OP isn’t going to share her number with her stepson’s mother, so I’m not sure why you keep going on about it.

She’s doing them a favour, she doesn’t need to put herself out any more than she has done (or indeed, at all!). The mother, knowing what time OP is due to arrive, could absolutely make sure her kid is ready to leave. And yes, she could look out the window.

Hopefully though it won’t be necessary, because OP will be leaving the lot of them to it.

Shatteredallthetimelately · 11/04/2024 18:17

CurlewKate · 11/04/2024 18:00

"How can OP send a message when she doesn't have, or neither want the SM's phone number"

Yes, I did see that. But I didn't think 2 adult women would be quite so juvenile,frankly.

Wouldn't call the OP juvenile...more finally woke up after continously being made to wait and finally reached the end of her tether.

If you include the original time the OP's DH text his Ex to say his DW was on her way, 10 mins, and the 20 she waited outside, from the first text message to when the Dss finally emerged from his gaming it must have been around 30 mins in all.
Surely its not to much to ask the Dss mum to glance out of the window, is it?

I'd call the EX a bit silly for rocking the boat when she was on to a good thing by getting her Ex's wife to collect her inconsiderate DS and take him home to his DF so she herself didn't have to do it.

BirthdayRainbow · 11/04/2024 18:18

CurlewKate · 11/04/2024 17:10

@LuckySantangelo35 "I genuinely honestly cannot see how anyone could think you unreasonable Op I really can’t"

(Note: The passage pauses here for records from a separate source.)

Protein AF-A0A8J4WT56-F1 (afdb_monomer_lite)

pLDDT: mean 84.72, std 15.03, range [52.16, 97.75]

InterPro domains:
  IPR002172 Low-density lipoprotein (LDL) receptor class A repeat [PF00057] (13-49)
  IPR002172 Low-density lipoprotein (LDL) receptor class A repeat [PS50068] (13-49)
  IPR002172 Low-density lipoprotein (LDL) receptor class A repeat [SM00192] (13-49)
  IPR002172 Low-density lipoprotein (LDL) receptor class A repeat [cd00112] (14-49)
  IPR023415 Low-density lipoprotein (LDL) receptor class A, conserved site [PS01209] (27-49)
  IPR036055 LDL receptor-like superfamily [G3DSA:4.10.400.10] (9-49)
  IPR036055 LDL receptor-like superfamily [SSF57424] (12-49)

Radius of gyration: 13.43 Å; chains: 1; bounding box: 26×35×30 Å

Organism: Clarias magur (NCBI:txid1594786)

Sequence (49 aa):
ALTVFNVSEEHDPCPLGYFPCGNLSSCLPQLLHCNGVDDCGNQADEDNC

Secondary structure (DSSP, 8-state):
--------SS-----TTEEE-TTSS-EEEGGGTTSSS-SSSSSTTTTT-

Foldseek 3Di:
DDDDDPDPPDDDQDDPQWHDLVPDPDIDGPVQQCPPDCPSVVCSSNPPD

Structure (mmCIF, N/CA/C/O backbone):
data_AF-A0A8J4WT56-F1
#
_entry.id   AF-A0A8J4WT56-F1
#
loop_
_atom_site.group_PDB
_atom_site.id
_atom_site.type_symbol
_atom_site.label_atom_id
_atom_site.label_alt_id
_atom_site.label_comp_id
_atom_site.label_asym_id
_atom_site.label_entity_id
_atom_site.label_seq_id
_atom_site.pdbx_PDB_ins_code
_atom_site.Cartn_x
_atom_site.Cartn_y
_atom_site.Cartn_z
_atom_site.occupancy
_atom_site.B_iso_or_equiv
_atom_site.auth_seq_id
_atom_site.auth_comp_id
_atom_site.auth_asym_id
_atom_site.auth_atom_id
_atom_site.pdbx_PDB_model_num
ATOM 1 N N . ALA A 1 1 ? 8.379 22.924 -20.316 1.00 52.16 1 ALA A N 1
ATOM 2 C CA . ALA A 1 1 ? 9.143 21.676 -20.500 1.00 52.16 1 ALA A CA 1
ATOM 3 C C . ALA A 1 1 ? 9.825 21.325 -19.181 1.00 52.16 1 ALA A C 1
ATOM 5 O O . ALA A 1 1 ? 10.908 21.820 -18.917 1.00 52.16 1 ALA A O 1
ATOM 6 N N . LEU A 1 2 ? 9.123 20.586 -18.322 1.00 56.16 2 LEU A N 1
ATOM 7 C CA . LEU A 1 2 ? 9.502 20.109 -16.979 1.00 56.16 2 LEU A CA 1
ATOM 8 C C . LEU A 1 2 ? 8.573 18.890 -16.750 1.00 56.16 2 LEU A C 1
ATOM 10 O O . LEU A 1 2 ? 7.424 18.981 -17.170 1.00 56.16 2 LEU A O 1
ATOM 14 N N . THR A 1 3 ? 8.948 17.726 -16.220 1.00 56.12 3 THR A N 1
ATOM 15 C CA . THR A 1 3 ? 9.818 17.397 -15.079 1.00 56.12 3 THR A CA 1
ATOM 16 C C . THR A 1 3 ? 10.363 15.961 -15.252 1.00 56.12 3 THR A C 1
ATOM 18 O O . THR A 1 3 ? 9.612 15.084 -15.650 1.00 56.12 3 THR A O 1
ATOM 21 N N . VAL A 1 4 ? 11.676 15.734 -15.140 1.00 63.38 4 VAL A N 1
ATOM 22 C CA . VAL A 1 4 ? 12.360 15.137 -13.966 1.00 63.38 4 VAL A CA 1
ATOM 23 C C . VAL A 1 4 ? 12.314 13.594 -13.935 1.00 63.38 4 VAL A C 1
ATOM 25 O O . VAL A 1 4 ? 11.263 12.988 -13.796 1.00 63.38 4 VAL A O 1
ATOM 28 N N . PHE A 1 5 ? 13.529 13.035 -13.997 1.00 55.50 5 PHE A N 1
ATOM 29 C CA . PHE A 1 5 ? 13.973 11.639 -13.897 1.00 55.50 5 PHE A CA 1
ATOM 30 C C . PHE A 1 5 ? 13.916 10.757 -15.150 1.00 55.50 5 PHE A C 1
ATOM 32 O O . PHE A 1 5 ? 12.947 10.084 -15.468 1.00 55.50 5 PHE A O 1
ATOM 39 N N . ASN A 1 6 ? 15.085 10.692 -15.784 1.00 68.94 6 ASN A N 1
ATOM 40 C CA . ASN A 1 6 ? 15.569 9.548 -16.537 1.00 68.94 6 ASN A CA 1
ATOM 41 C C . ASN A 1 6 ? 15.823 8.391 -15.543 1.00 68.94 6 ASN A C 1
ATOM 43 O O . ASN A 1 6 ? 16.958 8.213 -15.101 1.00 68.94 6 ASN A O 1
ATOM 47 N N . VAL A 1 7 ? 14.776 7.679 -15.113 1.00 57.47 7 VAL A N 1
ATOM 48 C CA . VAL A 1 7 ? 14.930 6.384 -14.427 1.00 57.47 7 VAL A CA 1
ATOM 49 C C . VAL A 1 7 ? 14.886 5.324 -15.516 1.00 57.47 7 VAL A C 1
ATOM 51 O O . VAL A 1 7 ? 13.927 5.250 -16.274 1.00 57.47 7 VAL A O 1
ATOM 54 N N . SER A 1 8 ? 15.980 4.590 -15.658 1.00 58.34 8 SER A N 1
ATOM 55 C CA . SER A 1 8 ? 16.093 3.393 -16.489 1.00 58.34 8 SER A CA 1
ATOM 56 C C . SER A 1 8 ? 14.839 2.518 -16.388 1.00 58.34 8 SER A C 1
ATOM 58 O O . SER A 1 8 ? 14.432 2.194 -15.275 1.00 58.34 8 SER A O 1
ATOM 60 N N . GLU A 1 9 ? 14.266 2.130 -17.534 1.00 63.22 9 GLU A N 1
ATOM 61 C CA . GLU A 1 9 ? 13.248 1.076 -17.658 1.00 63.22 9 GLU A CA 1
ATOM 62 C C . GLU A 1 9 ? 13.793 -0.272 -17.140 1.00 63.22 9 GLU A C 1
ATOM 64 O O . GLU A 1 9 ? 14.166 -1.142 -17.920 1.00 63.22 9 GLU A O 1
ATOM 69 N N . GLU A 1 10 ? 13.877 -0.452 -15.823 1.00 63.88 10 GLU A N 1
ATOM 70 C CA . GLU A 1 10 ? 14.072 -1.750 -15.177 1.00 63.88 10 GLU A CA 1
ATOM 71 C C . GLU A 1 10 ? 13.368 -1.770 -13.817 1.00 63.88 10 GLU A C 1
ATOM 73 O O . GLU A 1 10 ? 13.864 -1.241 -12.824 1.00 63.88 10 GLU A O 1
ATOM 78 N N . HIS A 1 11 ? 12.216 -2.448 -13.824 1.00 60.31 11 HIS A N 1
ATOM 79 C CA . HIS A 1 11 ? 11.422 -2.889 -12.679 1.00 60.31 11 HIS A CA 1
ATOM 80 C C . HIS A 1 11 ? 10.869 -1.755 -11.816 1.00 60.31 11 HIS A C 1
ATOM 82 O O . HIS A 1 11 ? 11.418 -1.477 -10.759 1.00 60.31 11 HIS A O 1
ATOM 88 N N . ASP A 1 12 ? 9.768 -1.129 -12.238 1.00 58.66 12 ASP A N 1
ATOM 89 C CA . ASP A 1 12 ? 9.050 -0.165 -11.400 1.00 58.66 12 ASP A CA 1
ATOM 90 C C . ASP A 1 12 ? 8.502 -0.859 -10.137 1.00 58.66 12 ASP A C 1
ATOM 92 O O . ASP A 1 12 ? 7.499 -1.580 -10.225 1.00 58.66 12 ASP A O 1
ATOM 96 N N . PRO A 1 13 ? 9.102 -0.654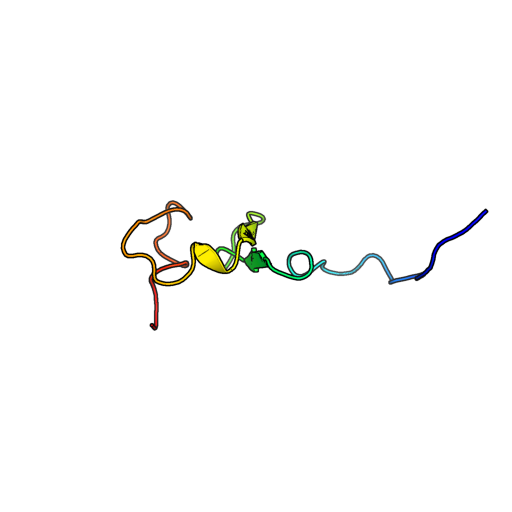 -8.941 1.00 78.88 13 PRO A N 1
ATOM 97 C CA . PRO A 1 13 ? 8.354 -0.857 -7.716 1.00 78.88 13 PRO A CA 1
ATOM 98 C C . PRO A 1 13 ? 7.173 0.116 -7.752 1.00 78.88 13 PRO A C 1
ATOM 100 O O . PRO A 1 13 ? 7.268 1.205 -8.320 1.00 78.88 13 PRO A O 1
ATOM 103 N N . CYS A 1 14 ? 6.048 -0.283 -7.173 1.00 88.50 14 CYS A N 1
ATOM 104 C CA . CYS A 1 14 ? 4.834 0.523 -7.142 1.00 88.50 14 CYS A CA 1
ATOM 105 C C . CYS A 1 14 ? 5.093 2.017 -6.855 1.00 88.50 14 CYS A C 1
ATOM 107 O O . CYS A 1 14 ? 6.002 2.346 -6.085 1.00 88.50 14 CYS A O 1
ATOM 109 N N . PRO A 1 15 ? 4.299 2.932 -7.450 1.00 89.31 15 PRO A N 1
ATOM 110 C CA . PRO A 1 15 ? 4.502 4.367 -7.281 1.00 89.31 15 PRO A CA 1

Because she isn't prepared to contact the mother and leaves the time keeping to a 12 year old boy. One text, and she'd be completely reasonable.

How can she contact the mother when she doesn't have her phone number?

CurlewKate · 11/04/2024 18:22

<shrugs> 2 adult women with at least 3 children between them refusing to exchange numbers is just a bit silly. The object, surely, is to make everything as calm and painless as possible for the children.